Especially interested in:
– Refinance vs staying federal
– Whether extended repayment + aggressive extra payments is a smart approach
– How much cash savings you’d keep before aggressively attacking the loans
– Any pitfalls people with large law school debt commonly run into
Thanks.
Trying to balance large student loans with saving for a house/family
byu/weenir_cum_balls inStudentLoans
Posted by weenir_cum_balls
8 Comments
$95k starting salary seems a bit low.
Stay federal, pay off as aggressively as you can, especially if PSLF is not an option. Get as high paying of a job as possible if unable to go for PSLF. Consider a consult with student loan planner – or at least check out his(Travis) YouTube and podcast.
30k is probably enough in savings.
At nearly 9% aggressive repayment is your best option. Average market returns are 8-10% so investing with the loans isn’t even treading water when you factor in income taxes and cap gains on the returns.
Keeping the debt around longer than necessary at that interest rate would be your biggest mistake.

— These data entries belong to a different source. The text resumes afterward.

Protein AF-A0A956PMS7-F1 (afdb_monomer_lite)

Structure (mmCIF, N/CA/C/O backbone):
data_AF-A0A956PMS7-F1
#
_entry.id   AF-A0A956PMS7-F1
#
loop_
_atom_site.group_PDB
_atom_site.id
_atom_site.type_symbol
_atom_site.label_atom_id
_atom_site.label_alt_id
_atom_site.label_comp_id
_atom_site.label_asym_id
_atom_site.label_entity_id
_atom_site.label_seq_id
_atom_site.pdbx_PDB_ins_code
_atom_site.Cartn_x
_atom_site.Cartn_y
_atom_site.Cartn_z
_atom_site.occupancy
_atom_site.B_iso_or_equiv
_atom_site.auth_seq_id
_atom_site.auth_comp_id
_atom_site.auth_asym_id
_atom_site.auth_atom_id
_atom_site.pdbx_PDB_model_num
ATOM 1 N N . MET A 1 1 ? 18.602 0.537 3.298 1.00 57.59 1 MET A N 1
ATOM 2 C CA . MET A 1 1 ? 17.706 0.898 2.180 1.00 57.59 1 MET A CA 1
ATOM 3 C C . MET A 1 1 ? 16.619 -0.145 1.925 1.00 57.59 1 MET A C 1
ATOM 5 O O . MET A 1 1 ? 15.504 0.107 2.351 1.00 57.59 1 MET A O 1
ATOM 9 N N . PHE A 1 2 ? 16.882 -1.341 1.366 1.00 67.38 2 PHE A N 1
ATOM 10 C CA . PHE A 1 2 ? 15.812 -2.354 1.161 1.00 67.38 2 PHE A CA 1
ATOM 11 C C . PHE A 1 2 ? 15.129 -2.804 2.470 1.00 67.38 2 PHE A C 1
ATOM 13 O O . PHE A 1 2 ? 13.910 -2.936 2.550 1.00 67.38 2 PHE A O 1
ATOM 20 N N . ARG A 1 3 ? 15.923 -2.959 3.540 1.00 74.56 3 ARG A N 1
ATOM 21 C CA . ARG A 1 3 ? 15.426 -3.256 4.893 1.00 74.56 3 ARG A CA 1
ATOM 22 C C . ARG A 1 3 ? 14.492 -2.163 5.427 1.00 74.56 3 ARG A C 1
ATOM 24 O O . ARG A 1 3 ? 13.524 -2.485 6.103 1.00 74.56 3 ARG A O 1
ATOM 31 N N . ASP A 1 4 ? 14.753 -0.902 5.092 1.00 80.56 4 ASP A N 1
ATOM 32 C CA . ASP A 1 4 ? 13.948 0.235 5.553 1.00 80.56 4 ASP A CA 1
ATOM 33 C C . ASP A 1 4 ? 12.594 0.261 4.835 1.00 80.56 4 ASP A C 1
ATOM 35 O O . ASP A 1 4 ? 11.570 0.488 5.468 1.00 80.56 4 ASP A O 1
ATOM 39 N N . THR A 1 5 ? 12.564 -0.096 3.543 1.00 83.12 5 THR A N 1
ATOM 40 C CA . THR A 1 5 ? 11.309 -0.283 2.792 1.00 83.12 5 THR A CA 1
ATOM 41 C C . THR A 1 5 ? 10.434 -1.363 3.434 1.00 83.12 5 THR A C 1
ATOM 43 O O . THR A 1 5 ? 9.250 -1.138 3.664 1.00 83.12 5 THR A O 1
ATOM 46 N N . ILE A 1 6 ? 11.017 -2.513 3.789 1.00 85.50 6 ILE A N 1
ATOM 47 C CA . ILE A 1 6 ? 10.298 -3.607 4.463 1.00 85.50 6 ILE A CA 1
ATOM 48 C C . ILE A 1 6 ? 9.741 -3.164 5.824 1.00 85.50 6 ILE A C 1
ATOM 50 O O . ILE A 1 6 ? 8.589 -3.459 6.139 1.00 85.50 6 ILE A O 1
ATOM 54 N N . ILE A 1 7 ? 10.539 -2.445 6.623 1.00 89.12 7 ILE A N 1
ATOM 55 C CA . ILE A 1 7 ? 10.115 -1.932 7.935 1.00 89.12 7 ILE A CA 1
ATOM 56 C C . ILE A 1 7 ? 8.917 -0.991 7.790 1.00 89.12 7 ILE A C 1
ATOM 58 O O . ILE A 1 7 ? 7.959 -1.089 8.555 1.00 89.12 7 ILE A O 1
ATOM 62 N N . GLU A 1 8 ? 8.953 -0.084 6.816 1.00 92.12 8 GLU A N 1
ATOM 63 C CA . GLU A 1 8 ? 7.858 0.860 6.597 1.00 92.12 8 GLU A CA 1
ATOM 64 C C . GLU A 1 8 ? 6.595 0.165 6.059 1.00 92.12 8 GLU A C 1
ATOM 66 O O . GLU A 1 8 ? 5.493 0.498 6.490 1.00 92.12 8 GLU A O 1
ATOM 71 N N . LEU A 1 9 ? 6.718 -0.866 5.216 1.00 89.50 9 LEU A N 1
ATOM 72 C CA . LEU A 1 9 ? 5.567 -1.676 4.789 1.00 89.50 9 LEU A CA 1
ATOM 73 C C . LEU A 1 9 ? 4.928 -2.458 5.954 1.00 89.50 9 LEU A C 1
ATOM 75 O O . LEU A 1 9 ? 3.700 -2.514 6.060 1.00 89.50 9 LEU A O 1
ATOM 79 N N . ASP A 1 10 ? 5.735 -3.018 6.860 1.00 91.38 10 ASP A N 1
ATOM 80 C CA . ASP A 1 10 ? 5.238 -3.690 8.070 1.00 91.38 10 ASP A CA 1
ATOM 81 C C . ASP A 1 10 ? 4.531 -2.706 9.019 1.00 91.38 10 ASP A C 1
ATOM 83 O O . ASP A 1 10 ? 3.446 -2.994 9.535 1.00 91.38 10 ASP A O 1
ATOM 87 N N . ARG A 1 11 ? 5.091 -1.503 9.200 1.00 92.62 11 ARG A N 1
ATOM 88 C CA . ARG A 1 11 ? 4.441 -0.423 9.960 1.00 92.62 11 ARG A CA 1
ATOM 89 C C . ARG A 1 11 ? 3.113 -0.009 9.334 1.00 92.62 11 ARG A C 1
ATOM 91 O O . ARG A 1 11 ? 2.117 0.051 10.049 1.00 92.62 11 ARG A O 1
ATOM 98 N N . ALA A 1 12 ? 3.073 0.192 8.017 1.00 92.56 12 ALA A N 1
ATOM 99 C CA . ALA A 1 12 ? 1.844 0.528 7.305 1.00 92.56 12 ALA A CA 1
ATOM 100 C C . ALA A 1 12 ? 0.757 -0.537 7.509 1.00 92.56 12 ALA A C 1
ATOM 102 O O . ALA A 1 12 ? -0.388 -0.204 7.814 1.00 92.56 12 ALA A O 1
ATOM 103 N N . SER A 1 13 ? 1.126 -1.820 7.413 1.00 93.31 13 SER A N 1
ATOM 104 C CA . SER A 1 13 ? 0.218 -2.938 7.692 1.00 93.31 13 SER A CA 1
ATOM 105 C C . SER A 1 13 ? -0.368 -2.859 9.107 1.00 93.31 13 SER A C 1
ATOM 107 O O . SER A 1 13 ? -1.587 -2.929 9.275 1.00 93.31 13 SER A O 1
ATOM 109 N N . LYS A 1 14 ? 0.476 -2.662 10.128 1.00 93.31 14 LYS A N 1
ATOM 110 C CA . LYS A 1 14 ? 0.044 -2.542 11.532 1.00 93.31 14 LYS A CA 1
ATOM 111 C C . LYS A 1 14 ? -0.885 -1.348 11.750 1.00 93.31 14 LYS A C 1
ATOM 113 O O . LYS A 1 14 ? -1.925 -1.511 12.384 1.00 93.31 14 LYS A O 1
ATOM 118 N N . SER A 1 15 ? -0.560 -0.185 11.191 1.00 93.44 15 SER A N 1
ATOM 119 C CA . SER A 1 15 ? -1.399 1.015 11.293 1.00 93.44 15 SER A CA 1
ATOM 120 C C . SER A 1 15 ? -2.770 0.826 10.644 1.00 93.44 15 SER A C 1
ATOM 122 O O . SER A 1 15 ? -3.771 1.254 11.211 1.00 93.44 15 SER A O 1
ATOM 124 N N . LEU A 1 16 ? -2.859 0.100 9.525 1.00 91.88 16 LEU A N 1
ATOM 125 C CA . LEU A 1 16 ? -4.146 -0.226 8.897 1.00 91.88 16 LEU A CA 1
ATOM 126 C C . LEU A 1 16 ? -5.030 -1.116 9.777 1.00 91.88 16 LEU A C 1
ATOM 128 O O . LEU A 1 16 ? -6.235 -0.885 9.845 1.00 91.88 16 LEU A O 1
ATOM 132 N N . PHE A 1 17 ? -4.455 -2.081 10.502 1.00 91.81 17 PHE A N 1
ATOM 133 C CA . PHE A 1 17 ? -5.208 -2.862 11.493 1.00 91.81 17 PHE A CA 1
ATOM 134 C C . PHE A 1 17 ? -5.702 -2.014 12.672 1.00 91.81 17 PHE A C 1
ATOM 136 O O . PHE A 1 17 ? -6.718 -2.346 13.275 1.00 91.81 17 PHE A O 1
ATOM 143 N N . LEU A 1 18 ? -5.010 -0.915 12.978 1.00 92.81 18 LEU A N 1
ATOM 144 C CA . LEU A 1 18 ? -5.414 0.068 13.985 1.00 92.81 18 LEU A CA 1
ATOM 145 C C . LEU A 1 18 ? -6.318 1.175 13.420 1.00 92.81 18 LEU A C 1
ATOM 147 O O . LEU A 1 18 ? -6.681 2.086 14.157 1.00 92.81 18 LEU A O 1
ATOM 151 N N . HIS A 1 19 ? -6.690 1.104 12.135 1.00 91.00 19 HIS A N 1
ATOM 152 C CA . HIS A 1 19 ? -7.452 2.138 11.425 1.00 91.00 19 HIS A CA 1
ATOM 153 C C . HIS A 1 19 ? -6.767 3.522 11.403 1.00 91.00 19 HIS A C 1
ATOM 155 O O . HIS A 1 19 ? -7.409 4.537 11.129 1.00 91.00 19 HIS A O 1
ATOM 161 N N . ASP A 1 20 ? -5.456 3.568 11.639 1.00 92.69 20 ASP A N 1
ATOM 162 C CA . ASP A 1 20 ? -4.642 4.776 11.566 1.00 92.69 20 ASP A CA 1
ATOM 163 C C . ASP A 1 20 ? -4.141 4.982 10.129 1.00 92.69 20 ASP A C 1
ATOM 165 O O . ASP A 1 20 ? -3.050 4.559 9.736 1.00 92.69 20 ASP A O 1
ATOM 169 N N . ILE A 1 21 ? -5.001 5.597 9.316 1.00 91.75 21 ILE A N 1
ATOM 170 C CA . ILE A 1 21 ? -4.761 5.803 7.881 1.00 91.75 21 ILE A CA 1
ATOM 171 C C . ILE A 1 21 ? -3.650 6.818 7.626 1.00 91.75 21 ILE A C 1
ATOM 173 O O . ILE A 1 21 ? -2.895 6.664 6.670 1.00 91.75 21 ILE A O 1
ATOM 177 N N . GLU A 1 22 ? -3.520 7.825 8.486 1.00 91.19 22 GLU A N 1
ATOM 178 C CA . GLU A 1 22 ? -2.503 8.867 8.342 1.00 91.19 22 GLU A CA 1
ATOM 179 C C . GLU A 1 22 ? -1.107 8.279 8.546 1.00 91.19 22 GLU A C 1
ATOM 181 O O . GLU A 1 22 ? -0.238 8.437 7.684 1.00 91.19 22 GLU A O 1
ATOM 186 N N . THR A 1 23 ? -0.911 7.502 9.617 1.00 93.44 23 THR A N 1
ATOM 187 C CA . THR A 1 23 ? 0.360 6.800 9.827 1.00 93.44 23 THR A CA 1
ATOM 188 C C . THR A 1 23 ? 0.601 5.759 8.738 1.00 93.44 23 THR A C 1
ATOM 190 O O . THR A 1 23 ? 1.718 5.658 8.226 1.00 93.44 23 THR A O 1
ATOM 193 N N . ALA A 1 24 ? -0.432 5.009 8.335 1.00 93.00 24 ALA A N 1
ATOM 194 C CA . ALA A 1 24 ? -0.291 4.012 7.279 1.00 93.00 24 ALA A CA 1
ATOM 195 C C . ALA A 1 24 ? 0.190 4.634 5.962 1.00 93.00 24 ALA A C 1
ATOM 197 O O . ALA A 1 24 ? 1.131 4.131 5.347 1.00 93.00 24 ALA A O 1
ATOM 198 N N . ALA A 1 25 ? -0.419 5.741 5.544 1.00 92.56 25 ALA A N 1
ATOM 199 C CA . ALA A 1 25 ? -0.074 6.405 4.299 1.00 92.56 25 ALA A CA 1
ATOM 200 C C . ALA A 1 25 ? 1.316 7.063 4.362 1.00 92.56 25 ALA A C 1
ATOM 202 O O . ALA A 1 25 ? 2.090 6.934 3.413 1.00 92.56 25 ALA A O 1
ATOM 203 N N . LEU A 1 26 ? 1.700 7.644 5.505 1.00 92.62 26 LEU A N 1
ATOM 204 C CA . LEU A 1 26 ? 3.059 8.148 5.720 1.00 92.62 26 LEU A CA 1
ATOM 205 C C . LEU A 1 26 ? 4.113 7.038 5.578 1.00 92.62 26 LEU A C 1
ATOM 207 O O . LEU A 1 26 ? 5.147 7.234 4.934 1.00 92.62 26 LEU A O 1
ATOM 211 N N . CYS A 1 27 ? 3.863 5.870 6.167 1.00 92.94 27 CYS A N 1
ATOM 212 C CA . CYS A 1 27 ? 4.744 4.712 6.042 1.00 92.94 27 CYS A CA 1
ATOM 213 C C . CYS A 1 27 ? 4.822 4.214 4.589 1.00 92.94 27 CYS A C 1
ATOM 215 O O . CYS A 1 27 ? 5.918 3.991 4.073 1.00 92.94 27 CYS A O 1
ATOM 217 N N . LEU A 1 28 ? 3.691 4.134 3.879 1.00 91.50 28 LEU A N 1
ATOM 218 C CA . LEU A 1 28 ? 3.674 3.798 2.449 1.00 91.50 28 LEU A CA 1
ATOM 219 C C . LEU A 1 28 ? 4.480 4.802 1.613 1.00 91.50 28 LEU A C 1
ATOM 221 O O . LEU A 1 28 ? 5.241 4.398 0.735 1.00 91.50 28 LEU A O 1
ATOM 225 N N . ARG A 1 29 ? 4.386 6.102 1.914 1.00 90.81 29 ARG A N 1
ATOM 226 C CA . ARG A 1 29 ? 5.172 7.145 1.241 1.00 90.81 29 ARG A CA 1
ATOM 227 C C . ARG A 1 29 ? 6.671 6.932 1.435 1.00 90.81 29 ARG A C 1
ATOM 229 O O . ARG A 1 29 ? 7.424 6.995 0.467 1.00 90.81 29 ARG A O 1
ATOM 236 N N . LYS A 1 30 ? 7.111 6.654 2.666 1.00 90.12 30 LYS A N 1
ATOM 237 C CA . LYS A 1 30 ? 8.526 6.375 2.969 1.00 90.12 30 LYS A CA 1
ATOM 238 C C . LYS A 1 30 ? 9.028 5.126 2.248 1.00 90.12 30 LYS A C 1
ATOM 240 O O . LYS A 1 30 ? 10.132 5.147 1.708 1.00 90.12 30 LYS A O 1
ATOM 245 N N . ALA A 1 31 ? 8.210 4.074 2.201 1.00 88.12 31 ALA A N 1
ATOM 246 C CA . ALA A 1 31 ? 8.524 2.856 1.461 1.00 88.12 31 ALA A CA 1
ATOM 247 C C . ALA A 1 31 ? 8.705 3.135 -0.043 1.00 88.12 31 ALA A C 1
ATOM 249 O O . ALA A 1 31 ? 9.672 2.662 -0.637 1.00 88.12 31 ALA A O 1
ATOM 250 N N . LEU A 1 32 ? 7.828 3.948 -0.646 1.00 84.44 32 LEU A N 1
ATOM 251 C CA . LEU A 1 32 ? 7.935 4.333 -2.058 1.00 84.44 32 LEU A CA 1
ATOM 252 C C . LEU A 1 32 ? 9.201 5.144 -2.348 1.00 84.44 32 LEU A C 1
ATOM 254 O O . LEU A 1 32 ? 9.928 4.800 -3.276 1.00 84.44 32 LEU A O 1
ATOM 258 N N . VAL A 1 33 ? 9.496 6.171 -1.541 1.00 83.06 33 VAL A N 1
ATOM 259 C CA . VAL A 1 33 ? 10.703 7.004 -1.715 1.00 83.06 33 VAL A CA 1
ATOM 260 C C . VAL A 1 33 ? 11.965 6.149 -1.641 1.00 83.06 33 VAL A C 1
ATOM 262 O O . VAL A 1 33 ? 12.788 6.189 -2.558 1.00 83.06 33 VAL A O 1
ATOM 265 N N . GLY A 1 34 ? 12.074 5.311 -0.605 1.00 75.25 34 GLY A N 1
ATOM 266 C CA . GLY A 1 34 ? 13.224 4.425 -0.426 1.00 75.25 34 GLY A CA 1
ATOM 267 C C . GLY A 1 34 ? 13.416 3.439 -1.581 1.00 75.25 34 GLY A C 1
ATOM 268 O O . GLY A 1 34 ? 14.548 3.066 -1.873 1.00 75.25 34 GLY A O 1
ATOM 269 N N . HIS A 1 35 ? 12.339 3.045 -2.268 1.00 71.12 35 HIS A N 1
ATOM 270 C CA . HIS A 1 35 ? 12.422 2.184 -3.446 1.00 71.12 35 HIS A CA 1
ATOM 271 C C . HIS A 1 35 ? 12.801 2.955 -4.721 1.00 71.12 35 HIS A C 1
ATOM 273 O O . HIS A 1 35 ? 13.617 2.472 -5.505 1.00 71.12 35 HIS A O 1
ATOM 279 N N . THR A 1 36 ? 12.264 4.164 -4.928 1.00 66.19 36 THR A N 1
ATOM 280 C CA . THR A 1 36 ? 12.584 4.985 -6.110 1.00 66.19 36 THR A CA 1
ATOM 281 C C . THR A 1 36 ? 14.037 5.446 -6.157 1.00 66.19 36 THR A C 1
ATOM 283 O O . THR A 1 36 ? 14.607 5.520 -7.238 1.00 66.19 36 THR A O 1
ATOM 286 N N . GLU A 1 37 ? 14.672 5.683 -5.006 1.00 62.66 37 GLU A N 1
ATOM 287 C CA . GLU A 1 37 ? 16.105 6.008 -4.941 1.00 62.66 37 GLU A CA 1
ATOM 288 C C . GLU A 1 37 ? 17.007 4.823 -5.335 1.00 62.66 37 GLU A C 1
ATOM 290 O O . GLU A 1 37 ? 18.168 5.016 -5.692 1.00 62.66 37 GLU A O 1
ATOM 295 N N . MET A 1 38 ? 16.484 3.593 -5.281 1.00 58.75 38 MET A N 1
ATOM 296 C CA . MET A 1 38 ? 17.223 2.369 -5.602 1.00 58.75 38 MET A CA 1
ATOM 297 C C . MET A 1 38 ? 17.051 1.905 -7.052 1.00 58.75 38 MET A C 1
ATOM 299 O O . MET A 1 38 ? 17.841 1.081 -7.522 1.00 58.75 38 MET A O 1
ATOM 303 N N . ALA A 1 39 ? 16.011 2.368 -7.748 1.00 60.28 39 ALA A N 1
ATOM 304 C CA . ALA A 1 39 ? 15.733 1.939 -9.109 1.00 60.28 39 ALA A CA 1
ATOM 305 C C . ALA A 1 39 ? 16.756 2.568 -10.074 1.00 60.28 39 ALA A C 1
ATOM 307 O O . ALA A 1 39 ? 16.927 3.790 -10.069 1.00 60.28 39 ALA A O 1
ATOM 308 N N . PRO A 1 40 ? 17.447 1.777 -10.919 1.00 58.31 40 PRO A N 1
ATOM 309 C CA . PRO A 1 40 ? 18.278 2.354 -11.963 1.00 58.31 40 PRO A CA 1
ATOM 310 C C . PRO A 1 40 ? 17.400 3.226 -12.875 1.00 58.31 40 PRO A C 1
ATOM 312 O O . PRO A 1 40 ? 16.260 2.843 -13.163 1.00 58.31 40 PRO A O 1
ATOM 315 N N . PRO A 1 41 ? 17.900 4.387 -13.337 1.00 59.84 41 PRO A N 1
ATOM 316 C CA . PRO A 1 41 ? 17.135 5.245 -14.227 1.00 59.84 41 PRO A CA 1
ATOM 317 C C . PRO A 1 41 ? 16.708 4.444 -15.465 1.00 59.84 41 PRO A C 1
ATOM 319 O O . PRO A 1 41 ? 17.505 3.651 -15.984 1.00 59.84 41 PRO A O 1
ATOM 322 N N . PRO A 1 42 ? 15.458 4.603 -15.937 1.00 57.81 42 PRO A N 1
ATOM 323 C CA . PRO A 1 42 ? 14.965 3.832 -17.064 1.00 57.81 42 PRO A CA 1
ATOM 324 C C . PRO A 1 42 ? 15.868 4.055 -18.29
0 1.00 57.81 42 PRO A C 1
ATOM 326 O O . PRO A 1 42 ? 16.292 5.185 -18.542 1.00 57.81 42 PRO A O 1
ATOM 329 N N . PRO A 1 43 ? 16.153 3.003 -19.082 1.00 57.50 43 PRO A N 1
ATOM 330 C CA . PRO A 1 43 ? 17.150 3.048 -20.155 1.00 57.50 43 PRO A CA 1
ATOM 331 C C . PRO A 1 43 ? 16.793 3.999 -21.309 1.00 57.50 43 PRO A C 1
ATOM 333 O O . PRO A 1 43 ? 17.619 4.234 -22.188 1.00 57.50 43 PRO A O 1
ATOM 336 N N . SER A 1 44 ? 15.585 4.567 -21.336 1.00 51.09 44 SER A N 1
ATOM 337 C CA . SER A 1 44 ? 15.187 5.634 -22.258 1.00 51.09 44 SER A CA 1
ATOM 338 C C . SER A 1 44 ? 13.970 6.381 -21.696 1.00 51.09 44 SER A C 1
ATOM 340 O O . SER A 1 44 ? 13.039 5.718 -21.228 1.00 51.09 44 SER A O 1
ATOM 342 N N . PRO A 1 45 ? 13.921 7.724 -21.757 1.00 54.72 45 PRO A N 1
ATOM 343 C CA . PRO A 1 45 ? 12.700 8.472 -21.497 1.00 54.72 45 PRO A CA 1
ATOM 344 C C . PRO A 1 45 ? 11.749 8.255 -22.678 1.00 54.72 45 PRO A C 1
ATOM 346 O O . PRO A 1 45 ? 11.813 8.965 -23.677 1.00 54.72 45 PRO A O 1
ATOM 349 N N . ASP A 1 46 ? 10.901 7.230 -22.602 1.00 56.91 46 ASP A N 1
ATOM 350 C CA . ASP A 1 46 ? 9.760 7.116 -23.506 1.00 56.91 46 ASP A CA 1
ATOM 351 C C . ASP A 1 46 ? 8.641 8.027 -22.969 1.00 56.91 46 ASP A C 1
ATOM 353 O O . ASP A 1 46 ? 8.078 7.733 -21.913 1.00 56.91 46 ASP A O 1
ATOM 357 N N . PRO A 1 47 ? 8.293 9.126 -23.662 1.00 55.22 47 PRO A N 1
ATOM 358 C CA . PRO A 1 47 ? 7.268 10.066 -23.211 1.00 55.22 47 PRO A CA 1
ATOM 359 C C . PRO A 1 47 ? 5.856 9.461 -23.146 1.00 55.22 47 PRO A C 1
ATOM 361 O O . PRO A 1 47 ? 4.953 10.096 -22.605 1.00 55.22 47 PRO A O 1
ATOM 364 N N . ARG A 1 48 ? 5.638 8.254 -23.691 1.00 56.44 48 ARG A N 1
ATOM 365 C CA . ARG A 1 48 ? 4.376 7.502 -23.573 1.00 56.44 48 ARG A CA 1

At 9% I would probably refi if I could cut the rate in atleast half, but I am in the minority with that opinion on this forum. I would put off buying a house and kids until the debt is under control. Daycare costs are brutal. What if one of you wants to stay home after having a baby? Homeownership is expensive. Rent is the most you will pay, your mortgage is the least you will pay. Insurance and taxes always go up and maintenance gets expensive fast.
Not to be blunt, but taking out $220k of student loans isn’t a small decision, and by necessity, typically requires delaying certain milestones as a result. Unless you get a fantastic salary, which isn’t the case you’re in, making large investments in education requires some sacrifice afterwards. Buying a house is just going to increase the number of expenses that could ruin you, and getting a mortgage with that debt-to-income ratio will be difficult. Are you in a HCOL area?
>Refinance vs staying federal
Even if your interest rate decreased to 6%, you’re still making payments of at least $2,500 a month and will take a decade to pay off her loans. Will you have any loans on top of it? IMO you’ll get more protection and a lower payment if you keep it federal. Run the math yourself, though, and make sure to include any taxes you’ll owe on the tax bomb if it gets forgiven at the end of a federal repayment plan.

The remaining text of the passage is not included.